立ち上がりはセカンドボールの拾い合いが続いた。「相手は長身FWの豊田(陽平)にボールを当ててくるので、そのセカンドボールをどれだけ拾えるかが大事」と石崎信弘監督が試合前に話していた通り、札幌は中盤のハードワーカー芳賀博信を中心にこぼれ球を拾いに走った。対する鳥栖も、こちらはもちろん自分達の戦術が豊田へのダイレクトプレーであるため、もともとセカンドボールのへの意識は強い。

そのため中盤でのボールの拾い合い、さらには潰し合いが展開され、タフなゲームとなっていた。互いがハードワークをするガチガチの内容。パスをテンポよく動かす場面などはなく、一進一退、膠着した状態のまま時計の針は進んでいく。

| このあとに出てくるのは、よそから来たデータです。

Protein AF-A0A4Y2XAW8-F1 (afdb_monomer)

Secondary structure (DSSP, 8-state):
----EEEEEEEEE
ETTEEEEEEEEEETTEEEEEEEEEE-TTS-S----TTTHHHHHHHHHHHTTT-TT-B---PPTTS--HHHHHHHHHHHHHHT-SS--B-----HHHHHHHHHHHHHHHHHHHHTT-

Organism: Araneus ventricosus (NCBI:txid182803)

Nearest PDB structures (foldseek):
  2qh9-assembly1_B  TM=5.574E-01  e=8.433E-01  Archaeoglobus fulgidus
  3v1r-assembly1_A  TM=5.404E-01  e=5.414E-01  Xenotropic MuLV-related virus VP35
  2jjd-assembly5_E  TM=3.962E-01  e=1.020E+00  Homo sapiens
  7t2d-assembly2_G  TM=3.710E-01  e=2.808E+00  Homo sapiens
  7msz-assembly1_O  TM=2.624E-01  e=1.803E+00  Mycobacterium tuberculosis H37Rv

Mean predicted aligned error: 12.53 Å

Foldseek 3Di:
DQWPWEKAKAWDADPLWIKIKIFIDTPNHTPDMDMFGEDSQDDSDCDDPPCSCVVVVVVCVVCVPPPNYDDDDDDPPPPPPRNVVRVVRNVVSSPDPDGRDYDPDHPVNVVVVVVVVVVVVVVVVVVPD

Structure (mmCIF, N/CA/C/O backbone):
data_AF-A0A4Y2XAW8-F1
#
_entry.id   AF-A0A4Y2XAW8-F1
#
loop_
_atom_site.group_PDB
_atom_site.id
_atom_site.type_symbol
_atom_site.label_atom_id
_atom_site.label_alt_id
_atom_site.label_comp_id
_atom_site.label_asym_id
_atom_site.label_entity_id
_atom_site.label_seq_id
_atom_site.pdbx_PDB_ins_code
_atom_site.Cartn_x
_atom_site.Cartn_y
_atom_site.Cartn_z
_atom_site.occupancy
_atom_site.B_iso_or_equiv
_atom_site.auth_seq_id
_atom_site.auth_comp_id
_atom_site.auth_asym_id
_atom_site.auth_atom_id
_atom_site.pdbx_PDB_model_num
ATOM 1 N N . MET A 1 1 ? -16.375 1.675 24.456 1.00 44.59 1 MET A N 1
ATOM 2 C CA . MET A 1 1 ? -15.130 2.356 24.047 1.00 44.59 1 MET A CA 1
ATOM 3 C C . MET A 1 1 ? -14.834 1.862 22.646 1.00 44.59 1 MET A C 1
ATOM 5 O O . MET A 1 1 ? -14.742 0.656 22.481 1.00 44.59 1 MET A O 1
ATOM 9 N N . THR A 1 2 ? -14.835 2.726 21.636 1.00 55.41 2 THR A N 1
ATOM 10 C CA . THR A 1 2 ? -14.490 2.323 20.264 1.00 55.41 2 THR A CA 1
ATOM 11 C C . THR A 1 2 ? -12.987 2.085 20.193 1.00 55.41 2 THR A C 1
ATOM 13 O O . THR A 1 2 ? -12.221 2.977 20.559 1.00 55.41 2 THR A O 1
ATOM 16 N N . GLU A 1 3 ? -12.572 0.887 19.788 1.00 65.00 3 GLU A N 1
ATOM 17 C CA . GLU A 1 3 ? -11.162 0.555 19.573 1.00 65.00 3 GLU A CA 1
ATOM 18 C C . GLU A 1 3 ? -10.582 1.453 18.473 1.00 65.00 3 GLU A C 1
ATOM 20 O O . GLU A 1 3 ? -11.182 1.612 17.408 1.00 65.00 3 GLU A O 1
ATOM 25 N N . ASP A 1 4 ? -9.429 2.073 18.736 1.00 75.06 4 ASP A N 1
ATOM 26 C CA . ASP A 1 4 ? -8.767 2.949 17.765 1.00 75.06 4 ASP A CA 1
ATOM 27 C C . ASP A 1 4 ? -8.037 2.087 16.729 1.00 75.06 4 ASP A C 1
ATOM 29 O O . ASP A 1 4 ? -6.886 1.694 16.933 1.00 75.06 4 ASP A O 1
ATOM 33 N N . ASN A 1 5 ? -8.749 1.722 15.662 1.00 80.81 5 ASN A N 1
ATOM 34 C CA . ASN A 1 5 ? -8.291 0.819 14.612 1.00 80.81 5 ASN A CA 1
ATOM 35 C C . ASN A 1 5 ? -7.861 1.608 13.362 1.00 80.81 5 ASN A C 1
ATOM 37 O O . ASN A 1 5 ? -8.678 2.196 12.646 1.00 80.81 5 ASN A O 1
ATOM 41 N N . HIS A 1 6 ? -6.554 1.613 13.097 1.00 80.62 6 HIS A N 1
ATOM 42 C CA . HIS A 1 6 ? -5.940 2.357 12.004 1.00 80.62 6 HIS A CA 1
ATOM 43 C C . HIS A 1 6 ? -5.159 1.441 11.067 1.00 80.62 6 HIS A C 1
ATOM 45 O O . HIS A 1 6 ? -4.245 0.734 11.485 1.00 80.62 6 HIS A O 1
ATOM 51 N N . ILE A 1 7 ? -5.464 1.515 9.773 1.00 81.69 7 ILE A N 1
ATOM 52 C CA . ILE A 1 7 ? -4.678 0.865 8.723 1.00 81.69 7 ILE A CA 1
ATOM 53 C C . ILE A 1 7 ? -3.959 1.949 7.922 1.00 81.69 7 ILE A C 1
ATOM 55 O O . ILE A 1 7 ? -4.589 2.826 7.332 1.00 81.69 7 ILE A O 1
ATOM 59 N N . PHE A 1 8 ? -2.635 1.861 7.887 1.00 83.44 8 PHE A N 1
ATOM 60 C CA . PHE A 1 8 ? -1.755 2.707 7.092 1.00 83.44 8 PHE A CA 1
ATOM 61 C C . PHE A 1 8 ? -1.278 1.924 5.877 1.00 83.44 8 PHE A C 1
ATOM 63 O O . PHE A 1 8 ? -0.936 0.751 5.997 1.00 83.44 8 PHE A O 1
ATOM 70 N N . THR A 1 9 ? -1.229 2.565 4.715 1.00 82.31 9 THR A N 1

そうして迎えた前半のアディショナルタイムに試合は動いた。左サイドからドリブルで持ち込んだ古田がボックス内で倒され、PKを獲得。これを内村圭宏が決めて札幌が1−0のスコアにして前半を終えたのだ。

後半に入ると、鳥栖が攻勢を仕掛ける。
前線の豊田の周辺でプレーする水沼宏太、池田圭、野田隆之介も高い位置に張り出させ、相手のマークを分散させる。そして豊田本人も中央に構えるだけでなく、上下左右に大きく動くことで札幌の守備を翻弄し始めた。

そして54分。相手の守備ラインを押し込んだところで左サイドバックの磯崎敬太がピンポイントのクロスを蹴り込み、これを豊田が頭でゲット。鳥栖が試合を振り出しに戻した。

そしてここからはさらに動く。同点となった直後に右CKを奈良竜樹が頭で押し込んで札幌が勝ち越すと、67分にはこちらもセットプレーから長身DFキムクナンが頭で折り返したところを池田が押し込んで再同点。まさにシーソーゲームが展開されていく。

繰り返しになるがこの試合は、テクニカルにパスが回ったり、アイデア溢れる崩しのコンビネーションがあったりという場面はほとんどない。また、大きなスペースに選手やボールが飛び込んだりということもあまりなく、ピッチのいたるところでマンツーマンのマッチアップが繰り広げられ、激しく潰しあうタフなゲームが繰り広げられていたのである。華麗なパス交換やトリッキーな突破があるゲームはもちろん楽しいし、面白い。だが、そうしたプレーがほとんどなく、相手ゴールに向かってダイナミックにボールを蹴り、そのこぼれ球に多くの選手が猛然とアプローチするというシンプル過ぎるゲームというのもまた、面白いものである。そこには「とにかく勝ちたい」という気持ちが強く存在するからだ。

そして試合を決める得点は71分だった。鳥栖の野田が相手ボックス内でアクロバティックなボールコントロールから蹴り込み、3−2と逆転に成功。そしてそこからスコアに変化はなく、タイムアップの笛が鳴った。

札幌がすでにJ2降格が決まっていたり、鳥栖はここにきてACL(AFCアジアチャンピオンズリーグ)出場のチャンスが見えてきたりと、両チームの置かれている立場は大きく異なる。だが、この試合のピッチ上で行われていたのは、そうした状況や立ち位置などを度外視した男と男のぶつかり合いだった。

とにかくシンプルで、悪く言えばアバウトで。でも、そのプレーひとつひとつには熱がこもっていて見どころ十分な好ゲームだった。

札幌は次節、札幌ドームで横浜FMと。鳥栖はベアスタで浦和と対戦する。後者は5位(鳥栖)と3位の勝点差2の対戦とあって、大きな注目が集まりそうだ。